Apr 4, 2024 - Politics & Policy

Biden complicates Congress’ calculus on Israel aid

President Biden, wearing a dark gray suit, light blue shirt and blue-and-white striped tie, standing in front of a line of American and Greek flags while the audience takes photos.

President Biden in the East Room of the White House on Thursday. Photo: Olivier Douliery/AFP via Getty Images

The Biden administration's embrace of an "immediate ceasefire" in Gaza and threat of conditions for aid to Israel could shake up the foreign aid vote math on Capitol Hill.

Why it matters: House Speaker Mike Johnson (R-La.) is already trying to perform a tenuous balancing act to cobble together the votes for aid to Israel, Ukraine and Taiwan.

  • But Democrats have grown increasingly uneasy with unconditional aid to Israel in recent months as the casualty count in Gaza has risen.

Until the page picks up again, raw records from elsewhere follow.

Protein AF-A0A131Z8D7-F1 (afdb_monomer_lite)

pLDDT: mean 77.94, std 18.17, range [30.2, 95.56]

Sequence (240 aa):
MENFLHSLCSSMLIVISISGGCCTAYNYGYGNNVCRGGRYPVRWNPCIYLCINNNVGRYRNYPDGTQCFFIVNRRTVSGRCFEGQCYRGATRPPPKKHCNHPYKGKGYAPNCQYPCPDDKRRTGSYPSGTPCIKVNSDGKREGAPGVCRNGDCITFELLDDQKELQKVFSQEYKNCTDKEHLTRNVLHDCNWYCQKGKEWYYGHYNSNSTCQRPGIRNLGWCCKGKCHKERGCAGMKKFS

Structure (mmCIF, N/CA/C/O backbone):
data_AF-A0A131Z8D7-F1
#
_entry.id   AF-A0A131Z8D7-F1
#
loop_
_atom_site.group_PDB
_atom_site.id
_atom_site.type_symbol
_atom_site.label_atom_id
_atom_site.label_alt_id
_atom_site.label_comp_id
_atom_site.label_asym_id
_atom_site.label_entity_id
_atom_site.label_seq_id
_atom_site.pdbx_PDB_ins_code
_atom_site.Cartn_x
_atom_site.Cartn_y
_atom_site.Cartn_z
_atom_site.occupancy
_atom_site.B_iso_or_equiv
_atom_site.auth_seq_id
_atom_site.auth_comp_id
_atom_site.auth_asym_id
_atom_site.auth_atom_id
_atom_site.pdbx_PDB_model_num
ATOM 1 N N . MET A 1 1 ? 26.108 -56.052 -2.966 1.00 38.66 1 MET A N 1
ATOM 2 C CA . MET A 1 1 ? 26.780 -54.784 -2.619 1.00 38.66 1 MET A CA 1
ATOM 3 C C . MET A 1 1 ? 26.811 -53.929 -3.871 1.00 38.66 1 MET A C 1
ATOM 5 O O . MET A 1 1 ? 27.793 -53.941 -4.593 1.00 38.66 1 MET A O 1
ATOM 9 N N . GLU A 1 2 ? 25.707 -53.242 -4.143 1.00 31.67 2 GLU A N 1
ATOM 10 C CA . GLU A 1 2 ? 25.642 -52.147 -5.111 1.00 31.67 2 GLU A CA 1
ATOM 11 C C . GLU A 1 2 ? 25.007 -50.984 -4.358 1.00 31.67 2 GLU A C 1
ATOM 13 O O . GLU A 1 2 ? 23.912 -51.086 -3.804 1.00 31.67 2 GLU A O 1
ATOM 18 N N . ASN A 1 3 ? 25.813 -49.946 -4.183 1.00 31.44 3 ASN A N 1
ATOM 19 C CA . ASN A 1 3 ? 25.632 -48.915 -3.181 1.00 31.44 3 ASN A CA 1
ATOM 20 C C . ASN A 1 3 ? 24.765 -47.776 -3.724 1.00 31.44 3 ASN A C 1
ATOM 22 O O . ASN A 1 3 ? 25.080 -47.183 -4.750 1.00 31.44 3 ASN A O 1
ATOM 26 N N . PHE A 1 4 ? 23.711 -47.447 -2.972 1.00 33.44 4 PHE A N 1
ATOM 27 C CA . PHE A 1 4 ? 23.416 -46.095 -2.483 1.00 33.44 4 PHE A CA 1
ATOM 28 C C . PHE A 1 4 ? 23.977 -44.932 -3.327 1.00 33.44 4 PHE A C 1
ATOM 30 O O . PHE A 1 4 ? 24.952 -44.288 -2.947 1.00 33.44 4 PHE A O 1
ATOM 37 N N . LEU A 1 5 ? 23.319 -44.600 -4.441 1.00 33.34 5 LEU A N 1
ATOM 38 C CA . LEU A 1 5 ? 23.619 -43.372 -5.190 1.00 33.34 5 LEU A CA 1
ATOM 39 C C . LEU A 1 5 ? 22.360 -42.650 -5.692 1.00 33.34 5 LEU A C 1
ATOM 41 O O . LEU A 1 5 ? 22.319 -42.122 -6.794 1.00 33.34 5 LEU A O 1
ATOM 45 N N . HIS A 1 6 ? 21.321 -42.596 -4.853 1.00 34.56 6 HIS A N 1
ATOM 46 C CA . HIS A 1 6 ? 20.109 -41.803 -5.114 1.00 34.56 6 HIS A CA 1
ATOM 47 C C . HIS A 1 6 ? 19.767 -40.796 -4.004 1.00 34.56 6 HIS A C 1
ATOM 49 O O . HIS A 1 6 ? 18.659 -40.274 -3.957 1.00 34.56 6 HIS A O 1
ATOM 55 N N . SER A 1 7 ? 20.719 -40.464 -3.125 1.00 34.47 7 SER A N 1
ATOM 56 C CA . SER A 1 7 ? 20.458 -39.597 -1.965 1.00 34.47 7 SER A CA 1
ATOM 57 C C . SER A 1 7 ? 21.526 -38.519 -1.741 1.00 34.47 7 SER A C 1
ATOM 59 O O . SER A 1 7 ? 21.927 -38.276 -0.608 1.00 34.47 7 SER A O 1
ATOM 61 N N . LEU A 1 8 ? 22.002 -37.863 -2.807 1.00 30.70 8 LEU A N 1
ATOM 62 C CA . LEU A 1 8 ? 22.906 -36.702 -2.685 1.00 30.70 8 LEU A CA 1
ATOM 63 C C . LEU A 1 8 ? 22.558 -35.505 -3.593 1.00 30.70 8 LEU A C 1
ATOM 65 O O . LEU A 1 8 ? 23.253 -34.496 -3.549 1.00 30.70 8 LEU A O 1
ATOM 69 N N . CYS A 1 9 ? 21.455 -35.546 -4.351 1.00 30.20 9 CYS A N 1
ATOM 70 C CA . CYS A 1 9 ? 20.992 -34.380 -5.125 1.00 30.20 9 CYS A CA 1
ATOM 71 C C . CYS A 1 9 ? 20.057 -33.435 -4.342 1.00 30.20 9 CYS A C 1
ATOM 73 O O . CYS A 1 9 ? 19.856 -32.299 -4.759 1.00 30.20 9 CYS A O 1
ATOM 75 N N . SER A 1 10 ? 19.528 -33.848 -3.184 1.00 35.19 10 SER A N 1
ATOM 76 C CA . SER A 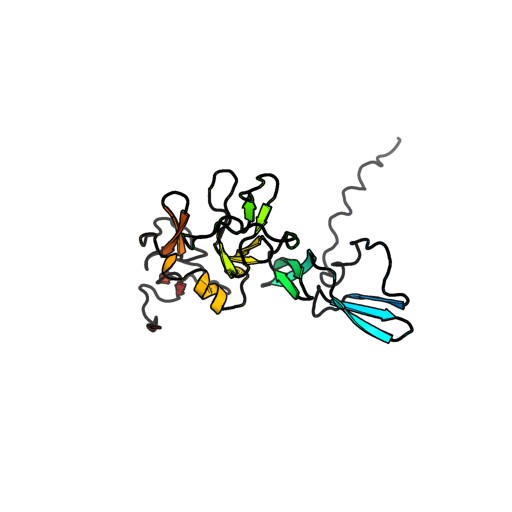1 10 ? 18.637 -33.004 -2.363 1.00 35.19 10 SER A CA 1
ATOM 77 C C . SER A 1 10 ? 19.355 -32.147 -1.314 1.00 35.19 10 SER A C 1
ATOM 79 O O . SER A 1 10 ? 18.712 -31.329 -0.661 1.00 35.19 10 SER A O 1
ATOM 81 N N . SER A 1 11 ? 20.676 -32.279 -1.168 1.00 33.56 11 SER A N 1
ATOM 82 C CA . SER A 1 11 ? 21.436 -31.614 -0.096 1.00 33.56 11 SER A CA 1
ATOM 83 C C . SER A 1 11 ? 22.195 -30.358 -0.551 1.00 33.56 11 SER A C 1
ATOM 85 O O . SER A 1 11 ? 22.707 -29.620 0.285 1.00 33.56 11 SER A O 1
ATOM 87 N N . MET A 1 12 ? 22.227 -30.054 -1.855 1.00 32.06 12 MET A N 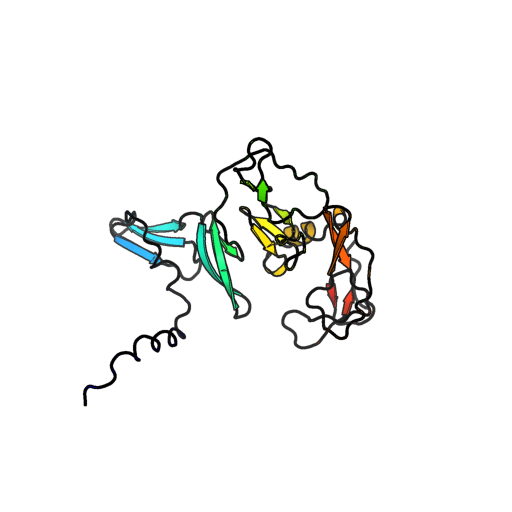1
ATOM 88 C CA . MET A 1 12 ? 22.830 -28.827 -2.410 1.00 32.06 12 MET A CA 1
ATOM 89 C C . MET A 1 12 ? 21.825 -27.668 -2.576 1.00 32.06 12 MET A C 1
ATOM 91 O O . MET A 1 12 ? 21.969 -26.822 -3.451 1.00 32.06 12 MET A O 1
ATOM 95 N N . LEU A 1 13 ? 20.800 -27.595 -1.720 1.00 38.50 13 LEU A N 1
ATOM 96 C CA . LEU A 1 13 ? 19.883 -26.445 -1.649 1.00 38.50 13 LEU A CA 1
ATOM 97 C C . LEU A 1 13 ? 20.093 -25.561 -0.410 1.00 38.50 13 LEU A C 1
ATOM 99 O O . LEU A 1 13 ? 19.352 -24.602 -0.210 1.00 38.50 13 LEU A O 1
ATOM 103 N N . ILE A 1 14 ? 21.116 -25.830 0.407 1.00 44.53 14 ILE A N 1
ATOM 104 C CA . ILE A 1 14 ? 21.324 -25.116 1.675 1.00 44.53 14 ILE A CA 1
ATOM 105 C C . ILE A 1 14 ? 22.774 -24.638 1.825 1.00 44.53 14 ILE A C 1
ATOM 107 O O . ILE A 1 14 ? 23.376 -24.861 2.857 1.00 44.53 14 ILE A O 1
ATOM 111 N N . VAL A 1 15 ? 23.346 -23.964 0.819 1.00 35.09 15 VAL A N 1
ATOM 112 C CA . VAL A 1 15 ? 24.445 -22.992 1.033 1.00 35.09 15 VAL A CA 1
ATOM 113 C C . VAL A 1 15 ? 24.450 -21.940 -0.094 1.00 35.09 15 VAL A C 1
ATOM 115 O O . VAL A 1 15 ? 25.355 -21.881 -0.916 1.00 35.09 15 VAL A O 1
ATOM 118 N N . ILE A 1 16 ? 23.434 -21.073 -0.152 1.00 40.66 16 ILE A N 1
ATOM 119 C CA . ILE A 1 16 ? 23.573 -19.743 -0.787 1.00 40.66 16 ILE A CA 1
ATOM 120 C C . ILE A 1 16 ? 23.207 -18.694 0.260 1.00 40.66 16 ILE A C 1
ATOM 122 O O . ILE A 1 16 ? 22.248 -17.933 0.165 1.00 40.66 16 ILE A O 1
ATOM 126 N N . SER A 1 17 ? 23.990 -18.697 1.325 1.00 40.69 17 SER A N 1
ATOM 127 C CA . SER A 1 17 ? 24.099 -17.602 2.276 1.00 40.69 17 SER A CA 1
ATOM 128 C C . SER A 1 17 ? 25.536 -17.112 2.176 1.00 40.69 17 SER A C 1
ATOM 130 O O . SER A 1 17 ? 26.449 -17.927 2.227 1.00 40.69 17 SER A O 1
ATOM 132 N N . ILE A 1 18 ? 25.713 -15.790 2.056 1.00 39.31 18 ILE A N 1
ATOM 133 C CA . ILE A 1 18 ? 26.982 -15.049 1.869 1.00 39.31 18 ILE A CA 1
ATOM 134 C C . ILE A 1 18 ? 27.300 -14.693 0.395 1.00 39.31 18 ILE A C 1
ATOM 136 O O . ILE A 1 18 ? 28.345 -15.010 -0.154 1.00 39.31 18 ILE A O 1
ATOM 140 N N . SER A 1 19 ? 26.374 -13.988 -0.265 1.00 35.88 19 SER A N 1
ATOM 141 C CA . SER A 1 19 ? 26.657 -12.904 -1.241 1.00 35.88 19 SER A CA 1
ATOM 142 C C . SER A 1 19 ? 25.339 -12.296 -1.754 1.00 35.88 19 SER A C 1
ATOM 144 O O . SER A 1 19 ? 25.031 -12.261 -2.944 1.00 35.88 19 SER A O 1
ATOM 146 N N . GLY A 1 20 ? 24.512 -11.811 -0.823 1.00 35.72 20 GLY A N 1
ATOM 147 C CA . GLY A 1 20 ? 23.163 -11.278 -1.075 1.00 35.72 20 GLY A CA 1
ATOM 148 C C . GLY A 1 20 ? 23.104 -9.921 -1.790 1.00 35.72 20 GLY A C 1
ATOM 149 O O . GLY A 1 20 ? 22.306 -9.076 -1.402 1.00 35.72 20 GLY A O 1
ATOM 150 N N . GLY A 1 21 ? 23.945 -9.688 -2.803 1.00 39.06 21 GLY A N 1
ATOM 151 C CA . GLY A 1 21 ? 24.024 -8.404 -3.504 1.00 39.06 21 GLY A CA 1
ATOM 152 C C . GLY A 1 21 ? 24.007 -8.437 -5.034 1.00 39.06 21 GLY A C 1
ATOM 153 O O . GLY A 1 21 ? 23.881 -7.366 -5.619 1.00 39.06 21 GLY A O 1
ATOM 154 N N . CYS A 1 22 ? 24.150 -9.582 -5.721 1.00 39.06 22 CYS A N 1
ATOM 155 C CA . CYS A 1 22 ? 24.436 -9.531 -7.172 1.00 39.06 22 CYS A CA 1
ATOM 156 C C . CYS A 1 22 ? 23.758 -10.571 -8.085 1.00 39.06 22 CYS A C 1
ATOM 158 O O . CYS A 1 22 ? 24.006 -10.535 -9.286 1.00 39.06 22 CYS A O 1
ATOM 160 N N . CYS A 1 23 ? 22.871 -11.447 -7.605 1.00 42.50 23 CYS A N 1
ATOM 161 C CA . CYS A 1 23 ? 22.266 -12.469 -8.484 1.00 42.50 23 CYS A CA 1
ATOM 162 C C . CYS A 1 23 ? 20.938 -12.051 -9.146 1.00 42.50 23 CYS A C 1
ATOM 164 O O . CYS A 1 23 ? 20.345 -12.816 -9.902 1.00 42.50 23 CYS A O 1
ATOM 166 N N . THR A 1 24 ? 20.443 -10.842 -8.891 1.00 47.81 24 THR A N 1
ATOM 167 C CA . THR A 1 24 ? 19.028 -10.490 -9.094 1.00 47.81 24 THR A CA 1
ATOM 168 C C . THR A 1 24 ? 18.612 -10.167 -10.530 1.00 47.81 24 THR A C 1
ATOM 170 O O . THR A 1 24 ? 17.472 -9.779 -10.752 1.00 47.81 24 THR A O 1
ATOM 173 N N . ALA A 1 25 ? 19.474 -10.386 -11.522 1.00 42.69 25 ALA A N 1
ATOM 174 C CA . ALA A 1 25 ? 19.107 -10.195 -12.924 1.00 42.69 25 ALA A CA 1
ATOM 175 C C . ALA A 1 25 ? 19.750 -11.176 -13.915 1.00 42.69 25 ALA A C 1
ATOM 177 O O . ALA A 1 25 ? 19.485 -11.079 -15.112 1.00 42.69 25 ALA A O 1
ATOM 178 N N . TYR A 1 26 ? 20.584 -12.113 -13.452 1.00 41.16 26 TYR A N 1
ATOM 179 C CA . TYR A 1 26 ? 21.332 -12.989 -14.361 1.00 41.16 26 TYR A CA 1
ATOM 180 C C . TYR A 1 26 ? 20.452 -14.075 -15.009 1.00 41.16 26 TYR A C 1
ATOM 182 O O . TYR A 1 26 ? 20.759 -14.533 -16.101 1.00 41.16 26 TYR A O 1
ATOM 190 N N . ASN A 1 27 ? 19.321 -14.432 -14.384 1.00 38.38 27 ASN A N 1
ATOM 191 C CA . ASN A 1 27 ? 18.463 -15.539 -14.833 1.00 38.38 27 ASN A CA 1
ATOM 192 C C . ASN A 1 27 ? 17.204 -15.130 -15.617 1.00 38.38 27 ASN A C 1
ATOM 194 O O . ASN A 1 27 ? 16.429 -16.003 -15.998 1.00 38.38 27 ASN A O 1
ATOM 198 N N . TYR A 1 28 ? 16.976 -13.841 -15.903 1.00 44.47 28 TYR A N 1
ATOM 199 C CA . TYR A 1 28 ? 15.953 -13.476 -16.891 1.00 44.47 28 TYR A CA 1
ATOM 200 C C . TYR A 1 28 ? 16.582 -13.504 -18.283 1.00 44.47 28 TYR A C 1
ATOM 202 O O . TYR A 1 28 ? 17.239 -12.548 -18.702 1.00 44.47 28 TYR A O 1
ATOM 210 N N . GLY A 1 29 ? 16.379 -14.626 -18.977 1.00 40.84 29 GLY A N 1
ATOM 211 C CA . GLY A 1 29 ? 16.710 -14.810 -20.385 1.00 40.84 29 GLY A CA 1
ATOM 212 C C . GLY A 1 29 ? 15.957 -13.807 -21.254 1.00 40.84 29 GLY A C 1
ATOM 213 O O . GLY A 1 29 ? 14.847 -14.063 -21.708 1.00 40.84 29 GLY A O 1
ATOM 214 N N . TYR A 1 30 ? 16.564 -12.644 -21.478 1.00 48.50 30 TYR A N 1
ATOM 215 C CA . TYR A 1 30 ? 16.166 -11.745 -22.550 1.00 48.50 30 TYR A CA 1
ATOM 216 C C . TYR A 1 30 ? 16.823 -12.239 -23.838 1.00 48.50 30 TYR A C 1
ATOM 218 O O . TYR A 1 30 ? 18.035 -12.115 -24.015 1.00 48.50 30 TYR A O 1
ATOM 226 N N . GLY A 1 31 ? 16.014 -12.818 -24.727 1.00 43.59 31 GLY A N 1
ATOM 227 C CA . GLY A 1 31 ? 16.408 -13.069 -26.109 1.00 43.59 31 GLY A CA 1
ATOM 228 C C . GLY A 1 31 ? 16.777 -11.741 -26.768 1.00 43.59 31 GLY A C 1
ATOM 229 O O . GLY A 1 31 ? 15.949 -10.836 -26.829 1.00 43.59 31 GLY A O 1
ATOM 230 N N . ASN A 1 32 ? 18.023 -11.648 -27.234 1.00 48.53 32 ASN A N 1
ATOM 231 C CA . ASN A 1 32 ? 18.705 -10.493 -27.832 1.00 48.53 32 ASN A CA 1
ATOM 232 C C . ASN A 1 32 ? 19.397 -9.556 -26.824 1.00 48.53 32 ASN A C 1
ATOM 234 O O . ASN A 1 32 ? 18.830 -8.597 -26.299 1.00 48.53 32 ASN A O 1
ATOM 238 N N . ASN A 1 33 ? 20.697 -9.796 -26.622 1.00 55.34 33 ASN A N 1
ATOM 239 C CA . ASN A 1 33 ? 21.594 -8.887 -25.913 1.00 55.34 33 ASN A CA 1
ATOM 240 C C . ASN A 1 33 ? 21.730 -7.560 -26.682 1.00 55.34 33 ASN A C 1
ATOM 242 O O . ASN A 1 33 ? 22.551 -7.421 -27.584 1.00 55.34 33 ASN A O 1
ATOM 246 N N . VAL A 1 34 ? 20.951 -6.550 -26.279 1.00 65.81 34 VAL A N 1
ATOM 247 C CA . VAL A 1 34 ? 21.054 -5.155 -26.765 1.00 65.81 34 VAL A CA 1
ATOM 248 C C . VAL A 1 34 ? 22.438 -4.537 -26.465 1.00 65.81 34 VAL A C 1
ATOM 250 O O . VAL A 1 34 ? 22.820 -3.531 -27.066 1.00 65.81 34 VAL A O 1
ATOM 253 N N . CYS A 1 35 ? 23.196 -5.132 -25.539 1.00 72.31 35 CYS A N 1
ATOM 254 C CA . CYS A 1 35 ? 24.531 -4.696 -25.131 1.00 72.31 35 CYS A CA 1
ATOM 255 C C . CYS A 1 35 ? 25.594 -5.614 -25.736 1.00 72.31 35 CYS A C 1
ATOM 257 O O . CYS A 1 35 ? 25.827 -6.708 -25.227 1.00 72.31 35 CYS A O 1
ATOM 259 N N . ARG A 1 36 ? 26.232 -5.173 -26.823 1.00 70.56 36 ARG A N 1
ATOM 260 C CA . ARG A 1 36 ? 27.225 -5.962 -27.571 1.00 70.56 36 ARG A CA 1
ATOM 261 C C . ARG A 1 36 ? 28.543 -6.153 -26.814 1.00 70.56 36 ARG A C 1
ATOM 263 O O . ARG A 1 36 ? 29.220 -7.143 -27.043 1.00 70.56 36 ARG A O 1
ATOM 270 N N . GLY A 1 37 ? 28.898 -5.232 -25.917 1.00 67.88 37 GLY A N 1
ATOM 271 C CA . GLY A 1 37 ? 30.121 -5.275 -25.103 1.00 67.88 37 GLY A CA 1
ATOM 272 C C . GLY A 1 37 ? 29.913 -5.756 -23.664 1.00 67.88 37 GLY A C 1
ATOM 273 O O . GLY A 1 37 ? 30.851 -5.713 -22.876 1.00 67.88 37 GLY A O 1
ATOM 274 N N . GLY A 1 38 ? 28.697 -6.178 -23.300 1.00 75.75 38 GLY A N 1
ATOM 275 C CA . GLY A 1 38 ? 28.383 -6.715 -21.975 1.00 75.75 38 GLY A CA 1
ATOM 276 C C . GLY A 1 38 ? 27.384 -5.886 -21.166 1.00 75.75 38 GLY A C 1
ATOM 277 O O . GLY A 1 38 ? 27.112 -4.711 -21.436 1.00 75.75 38 GLY A O 1
ATOM 278 N N . ARG A 1 39 ? 26.808 -6.540 -20.155 1.00 82.94 39 ARG A N 1
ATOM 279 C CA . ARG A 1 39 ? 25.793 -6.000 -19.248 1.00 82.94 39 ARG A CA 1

Driving the news: In a call with Israeli Prime Minister Benjamin Netanyahu on Thursday, Biden said an "immediate ceasefire" is needed to "protect innocent civilians," Axios' Barak Ravid reported.

  • Biden also stressed that Israel needs to lay out "concrete and measurable steps" for protecting aid workers and addressing the humanitarian crisis — a demand amplified by the recent deaths of seven World Central Kitchen workers.
  • Biden "made clear that U.S. policy with respect to Gaza will be determined by our assessment of Israel's immediate action on these steps," the White House said.

The latest: Rep. Jan Schakowsky (D-Ill.) a Jewish progressive who signed onto Democrats' discharge petition to force a vote on a $95 billion Senate foreign aid bill, lamented in an interview on Thursday that the bill includes "the same old money to Israel."

  • "I don't see that as something that can be included in that package," she told Axios. "I'm not against the defensive weapons ... but, no, I think we should not be contributing more to this destruction of life."
  • Schakowsky added she feels "very strongly" about conditioning aid to Israel and "I think a lot of people … feel that way."
  • Other progressives voiced similar sentiments. "Biden knows the United States has a serious role to play in order for major course correcting to take place," Rep. Becca Balint (D-Vt.) said in a statement.

Zoom in: Schakowsky and Reps. Mark Pocan (D-Wis.) and Jim McGovern (D-Mass.) are circulating a draft letter addressed to Biden calling to halt weapons transfers to Israel in response to the World Central Kitchen strike.

  • "In light of the recent strike against aid workers and the ever-worsening humanitarian crisis, we believe it is unjustifiable to approve these weapons transfers," they wrote.

The other side: Pro-Israel lawmakers in both parties hit back at Biden's comments.

  • Rep. Ritchie Torres (D-N.Y.). said he supports minimizing casualties in Gaza and sending aid to Palestinians, but "any attempt to fundamentally undermine the U.S.-Israel relationship will only serve to benefit Hamas."
  • Rep. Don Bacon (R-Neb.) called Biden's remarks "terrible," telling Axios, "Israel has every right to destroy Hamas after the 7 Oct massacre. If someone did that to us, like 9/11, we'd do everything to destroy the threat."

Between the lines: Asked if Biden's comments to Netanyahu make it harder to pass an aid package, a House Republican told Axios, "It does."

  • "His equivocation is more about Democratic politics than good foreign policy," the lawmaker added.

Yes, but: Not every pro-Israel member is pushing back. "I appreciate the president's frustration with Prime Minister Netanyahu," said Rep. Brad Schneider (D-Ill.), who plans to advocate for Israel aid on the Hill next week.

  • Schneider argued Israel can both fight Hamas and protect civilians and "it's right that the United States expect, indeed demand, that of Israel."
  • He added lawmakers were "shocked" by the World Central Kitchen incident, which, he said, "draws on a lot of emotions."

What to watch: Johnson has signaled the House will take up aid to Israel and Ukraine when it returns from its Easter recess next week.

  • He will have an enormous lift in getting the two-thirds majority he needs to pass any package, with a group of House Democrats now demanding an additional $9 billion in humanitarian aid to various global hot spots.

The bottom line: "I mean, what other leverage does the United States have? To scold? Bibi doesn't give a damn about scolding," Schakowsky said of U.S. aid to Israel.

  • "That's it, really. That's all we have."